L’instigateur de la méritocratie
Aldemire Bendine
Il s’est installé à la barre d’un paquebot qui menaçait de sombrer : Petrobras, l’ex‑fleuron industriel du Brésil qui, voilà quelques années, sonnait comme un hymne à la réussite du plus pimpant des pays émergents. Un double mal ronge aujourd’hui la grande compagnie pétrolière : elle se retrouve happée dans un scandale de corruption propre à la décrédibiliser, alors que l’effondrement des cours du baril de brut constitue une menace pour sa stratégie de production en eaux profondes. A peine cet ancien banquier – il fut le patron du Banco do Brasil –, étranger au monde du pétrole, a‑t‑il pris ses fonctions en 2015, que les marchés ont salué son arrivée aux affaires par un plongeon de l’action Petrobras à la Bourse de São Paulo ! Bien décidé à s’exprimer en sauveur avisé, le DG ne se contente pas d’une saignée dans les effectifs du géant pétrolier – 30% des cadres supérieurs limogés (ils étaient… 5 300 !) –, et d’alléger son plan d’investissement de 32 Mds $ d’ici à 2019, mais entend instiller dans les rouages de ce bunker rodé aux nominations politiques une valeur nouvelle, au Brésil, en matière de gouvernance : la « méritocratie ». Une vraie révolution.

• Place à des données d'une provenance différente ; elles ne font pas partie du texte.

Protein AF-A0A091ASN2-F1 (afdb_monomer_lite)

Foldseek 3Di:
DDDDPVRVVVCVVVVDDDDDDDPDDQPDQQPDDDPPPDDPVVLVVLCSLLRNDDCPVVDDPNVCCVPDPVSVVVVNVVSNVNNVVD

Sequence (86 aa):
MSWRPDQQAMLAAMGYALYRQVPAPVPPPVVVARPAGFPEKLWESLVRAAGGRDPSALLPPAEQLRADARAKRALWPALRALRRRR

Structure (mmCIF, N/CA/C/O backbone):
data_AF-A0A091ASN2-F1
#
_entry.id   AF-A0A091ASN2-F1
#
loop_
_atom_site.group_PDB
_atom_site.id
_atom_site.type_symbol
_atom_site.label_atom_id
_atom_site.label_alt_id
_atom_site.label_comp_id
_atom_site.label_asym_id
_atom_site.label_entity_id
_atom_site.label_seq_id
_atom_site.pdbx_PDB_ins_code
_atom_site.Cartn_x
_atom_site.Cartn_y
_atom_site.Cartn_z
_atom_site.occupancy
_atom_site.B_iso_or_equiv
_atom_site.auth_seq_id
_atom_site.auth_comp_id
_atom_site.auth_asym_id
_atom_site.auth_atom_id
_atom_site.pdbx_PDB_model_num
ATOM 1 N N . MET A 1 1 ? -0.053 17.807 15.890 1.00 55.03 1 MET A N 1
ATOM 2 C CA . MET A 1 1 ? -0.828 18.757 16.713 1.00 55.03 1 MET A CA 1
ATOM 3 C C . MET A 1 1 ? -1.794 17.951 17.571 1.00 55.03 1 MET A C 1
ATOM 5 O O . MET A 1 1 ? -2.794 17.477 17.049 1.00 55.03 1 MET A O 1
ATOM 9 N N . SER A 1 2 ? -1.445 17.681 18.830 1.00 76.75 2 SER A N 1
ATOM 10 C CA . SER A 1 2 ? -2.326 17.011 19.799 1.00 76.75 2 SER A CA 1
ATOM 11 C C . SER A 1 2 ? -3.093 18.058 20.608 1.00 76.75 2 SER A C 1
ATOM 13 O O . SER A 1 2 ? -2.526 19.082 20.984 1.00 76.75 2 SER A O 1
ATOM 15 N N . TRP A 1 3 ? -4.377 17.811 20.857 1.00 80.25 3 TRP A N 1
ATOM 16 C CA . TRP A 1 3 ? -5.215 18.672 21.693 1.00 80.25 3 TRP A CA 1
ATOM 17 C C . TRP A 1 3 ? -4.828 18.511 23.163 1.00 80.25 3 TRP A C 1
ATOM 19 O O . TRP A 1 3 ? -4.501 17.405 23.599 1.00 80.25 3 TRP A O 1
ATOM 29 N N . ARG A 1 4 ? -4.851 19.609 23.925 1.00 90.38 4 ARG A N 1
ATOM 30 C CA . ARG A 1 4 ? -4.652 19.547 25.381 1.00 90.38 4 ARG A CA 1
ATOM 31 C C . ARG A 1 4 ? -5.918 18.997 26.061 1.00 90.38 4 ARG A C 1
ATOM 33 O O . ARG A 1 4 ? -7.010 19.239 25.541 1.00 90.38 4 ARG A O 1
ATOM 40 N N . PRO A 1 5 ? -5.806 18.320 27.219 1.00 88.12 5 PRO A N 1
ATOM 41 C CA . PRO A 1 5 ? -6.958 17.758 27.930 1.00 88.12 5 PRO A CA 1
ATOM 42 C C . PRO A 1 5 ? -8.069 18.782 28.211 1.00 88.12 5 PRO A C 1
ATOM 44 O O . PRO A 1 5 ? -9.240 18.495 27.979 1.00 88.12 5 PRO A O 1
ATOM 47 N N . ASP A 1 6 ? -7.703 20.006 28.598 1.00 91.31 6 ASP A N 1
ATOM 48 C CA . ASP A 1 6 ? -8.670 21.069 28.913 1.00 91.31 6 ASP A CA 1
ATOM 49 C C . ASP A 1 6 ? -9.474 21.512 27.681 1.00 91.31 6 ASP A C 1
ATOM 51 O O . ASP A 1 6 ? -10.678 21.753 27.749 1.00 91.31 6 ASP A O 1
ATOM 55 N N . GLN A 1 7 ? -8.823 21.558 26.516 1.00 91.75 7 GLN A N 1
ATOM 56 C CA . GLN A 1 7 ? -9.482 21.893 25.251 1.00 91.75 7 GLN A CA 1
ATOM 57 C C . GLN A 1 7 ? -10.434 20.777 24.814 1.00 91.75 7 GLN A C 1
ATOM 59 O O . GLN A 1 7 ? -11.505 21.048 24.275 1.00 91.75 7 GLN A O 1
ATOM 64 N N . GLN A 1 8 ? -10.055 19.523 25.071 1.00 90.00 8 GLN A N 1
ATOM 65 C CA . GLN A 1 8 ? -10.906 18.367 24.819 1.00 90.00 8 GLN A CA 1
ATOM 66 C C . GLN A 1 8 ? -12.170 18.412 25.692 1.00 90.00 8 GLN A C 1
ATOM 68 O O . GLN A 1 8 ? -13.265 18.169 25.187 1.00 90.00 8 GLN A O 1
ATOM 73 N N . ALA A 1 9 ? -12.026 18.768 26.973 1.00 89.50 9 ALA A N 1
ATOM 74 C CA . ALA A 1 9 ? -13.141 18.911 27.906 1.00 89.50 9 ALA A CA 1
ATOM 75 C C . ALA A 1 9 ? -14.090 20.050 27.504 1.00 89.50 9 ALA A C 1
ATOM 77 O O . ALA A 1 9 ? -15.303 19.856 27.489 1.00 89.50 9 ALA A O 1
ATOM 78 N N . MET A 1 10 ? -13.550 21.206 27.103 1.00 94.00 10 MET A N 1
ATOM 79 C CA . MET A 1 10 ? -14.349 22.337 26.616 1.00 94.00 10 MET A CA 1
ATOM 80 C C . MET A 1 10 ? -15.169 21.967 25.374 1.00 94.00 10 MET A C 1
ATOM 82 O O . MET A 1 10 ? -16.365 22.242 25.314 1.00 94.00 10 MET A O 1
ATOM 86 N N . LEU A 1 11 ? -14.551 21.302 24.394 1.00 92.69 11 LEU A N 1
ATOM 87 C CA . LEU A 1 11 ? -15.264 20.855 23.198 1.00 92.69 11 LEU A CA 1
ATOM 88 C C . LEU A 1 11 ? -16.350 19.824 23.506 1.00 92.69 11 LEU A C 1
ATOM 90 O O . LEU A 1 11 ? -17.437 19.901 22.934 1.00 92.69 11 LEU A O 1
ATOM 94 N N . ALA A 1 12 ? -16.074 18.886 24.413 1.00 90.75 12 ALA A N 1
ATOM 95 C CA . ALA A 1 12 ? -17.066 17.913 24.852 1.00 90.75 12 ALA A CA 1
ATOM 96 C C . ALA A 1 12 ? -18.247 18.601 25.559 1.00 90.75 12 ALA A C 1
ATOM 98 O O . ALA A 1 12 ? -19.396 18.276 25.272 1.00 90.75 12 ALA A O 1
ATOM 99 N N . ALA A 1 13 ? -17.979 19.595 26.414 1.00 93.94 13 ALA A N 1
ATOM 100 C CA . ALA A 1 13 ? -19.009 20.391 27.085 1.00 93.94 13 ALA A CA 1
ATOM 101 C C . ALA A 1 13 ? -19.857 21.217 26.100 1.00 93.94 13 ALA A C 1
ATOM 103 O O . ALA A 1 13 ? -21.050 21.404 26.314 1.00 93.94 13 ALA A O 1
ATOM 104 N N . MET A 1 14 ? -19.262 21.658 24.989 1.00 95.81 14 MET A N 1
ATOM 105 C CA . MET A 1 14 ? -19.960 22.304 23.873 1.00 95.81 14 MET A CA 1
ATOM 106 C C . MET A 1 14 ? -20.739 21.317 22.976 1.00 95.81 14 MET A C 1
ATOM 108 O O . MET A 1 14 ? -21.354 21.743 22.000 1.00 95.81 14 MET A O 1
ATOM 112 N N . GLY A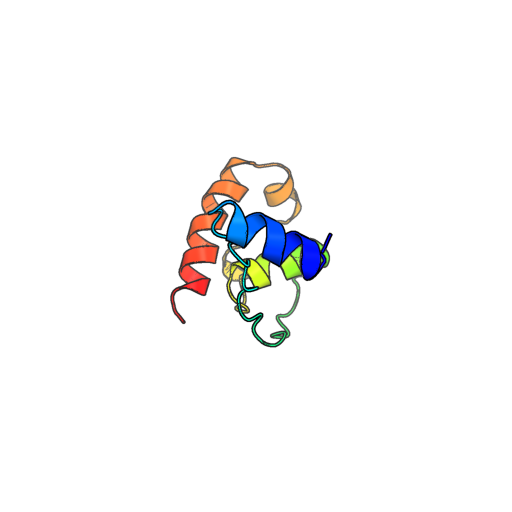 1 15 ? -20.714 20.013 23.275 1.00 94.38 15 GLY A N 1
ATOM 113 C CA . GLY A 1 15 ? -21.448 18.978 22.539 1.00 94.38 15 GLY A CA 1
ATOM 114 C C . GLY A 1 15 ? -20.740 18.439 21.291 1.00 94.38 15 GLY A C 1
ATOM 115 O O . GLY A 1 15 ? -21.363 17.738 20.493 1.00 94.38 15 GLY A O 1
ATOM 116 N N . TYR A 1 16 ? -19.451 18.732 21.093 1.00 92.38 16 TYR A N 1
ATOM 117 C CA . TYR A 1 16 ? -18.695 18.230 19.943 1.00 92.38 16 TYR A CA 1
ATOM 118 C C . TYR A 1 16 ? -18.141 16.823 20.197 1.00 92.38 16 TYR A C 1
ATOM 120 O O . TYR A 1 16 ? -17.452 16.569 21.186 1.00 92.38 16 TYR A O 1
ATOM 128 N N . ALA A 1 17 ? -18.376 15.911 19.250 1.00 88.25 17 ALA A N 1
ATOM 129 C CA . ALA A 1 17 ? -17.778 14.580 19.248 1.00 88.25 17 ALA A CA 1
ATOM 130 C C . ALA A 1 17 ? -16.385 14.612 18.596 1.00 88.25 17 ALA A C 1
ATOM 132 O O . ALA A 1 17 ? -16.238 14.964 17.424 1.00 88.25 17 ALA A O 1
ATOM 133 N N . LEU A 1 18 ? -15.354 14.219 19.348 1.00 84.00 18 LEU A N 1
ATOM 134 C CA . LEU A 1 18 ? -13.979 14.167 18.854 1.00 84.00 18 LEU A CA 1
ATOM 135 C C . LEU A 1 18 ? -13.622 12.759 18.376 1.00 84.00 18 LEU A C 1
ATOM 137 O O . LEU A 1 18 ? -13.578 11.808 19.156 1.00 84.00 18 LEU A O 1
ATOM 141 N N . TYR A 1 19 ? -13.306 12.638 17.088 1.00 83.38 19 TYR A N 1
ATOM 142 C CA . TYR A 1 19 ? -12.845 11.388 16.494 1.00 83.38 19 TYR A CA 1
ATOM 143 C C . TYR A 1 19 ? -11.328 11.274 16.601 1.00 83.38 19 TYR A C 1
ATOM 145 O O . TYR A 1 19 ? -10.580 12.104 16.082 1.00 83.38 19 TYR A O 1
ATOM 153 N N . ARG A 1 20 ? -10.857 10.201 17.240 1.00 79.06 20 ARG A N 1
ATOM 154 C CA . ARG A 1 20 ? -9.442 9.835 17.219 1.00 79.06 20 ARG A CA 1
ATOM 155 C C . ARG A 1 20 ? -9.175 8.923 16.032 1.00 79.06 20 ARG A C 1
ATOM 157 O O . ARG A 1 20 ? -9.755 7.846 15.923 1.00 79.06 20 ARG A O 1
ATOM 164 N N . GLN A 1 21 ? -8.236 9.317 15.180 1.00 76.44 21 GLN A N 1
ATOM 165 C CA . GLN A 1 21 ? -7.721 8.421 14.155 1.00 76.44 21 GLN A CA 1
ATOM 166 C C . GLN A 1 21 ? -6.835 7.365 14.828 1.00 76.44 21 GLN A C 1
ATOM 168 O O . GLN A 1 21 ? -5.742 7.666 15.310 1.00 76.44 21 GLN A O 1
ATOM 173 N N . VAL A 1 22 ? -7.323 6.127 14.901 1.00 76.69 22 VAL A N 1
ATOM 174 C CA . VAL A 1 22 ? -6.506 4.986 15.326 1.00 76.69 22 VAL A CA 1
ATOM 175 C C . VAL A 1 22 ? -5.602 4.616 14.148 1.00 76.69 22 VAL A C 1
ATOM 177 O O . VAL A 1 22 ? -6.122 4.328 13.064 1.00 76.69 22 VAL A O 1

Le Goldman Sachs du Brésil
Jorge Paulo Lemann
Il écarte de sa vue tout ce qui ne le place pas dans le top 10 d’un classement mondial. Ainsi le brillant champion brésilien a‑t‑il délaissé les tournois de Wimbledon et de la Coupe Davis (auxquels il a participé dans les années 60) quand il a vu s’évanouir ses rêves de grand chelem, de même qu’il a préféré surfer sur la haute finance, après un passage agité sur les bancs d’Harvard, plutôt que sur les vagues de la baie de Rio où il a dompté ses premiers rouleaux. De nationalités brésilienne et suisse, Jorge Paulo Lemann, qui porte beau ses 75 printemps, est aujourd’hui à la tête d’un fonds d’investissement « 3 G » aussi discret que tout puissant. Magnat taiseux, mais non moins adulé par les loups de Wall Street, de Bill Ackman à Warren Buffett, ascète nourri aux fruits secs et à la salade verte, l’homme le plus riche du Brésil (deux mariages, cinq enfants) s’affirme pourtant en vrai glouton du business agroalimentaire. Burger King, Heinz (en partenariat avec Warren Buffett), les cafés Maxwell, entre autres, sont déjà tombés dans son assiette. Et, selon la journaliste brésilienne Cristiane Correa, sa prochaine conquête pourrait bien s’appeler… Coca‑Cola.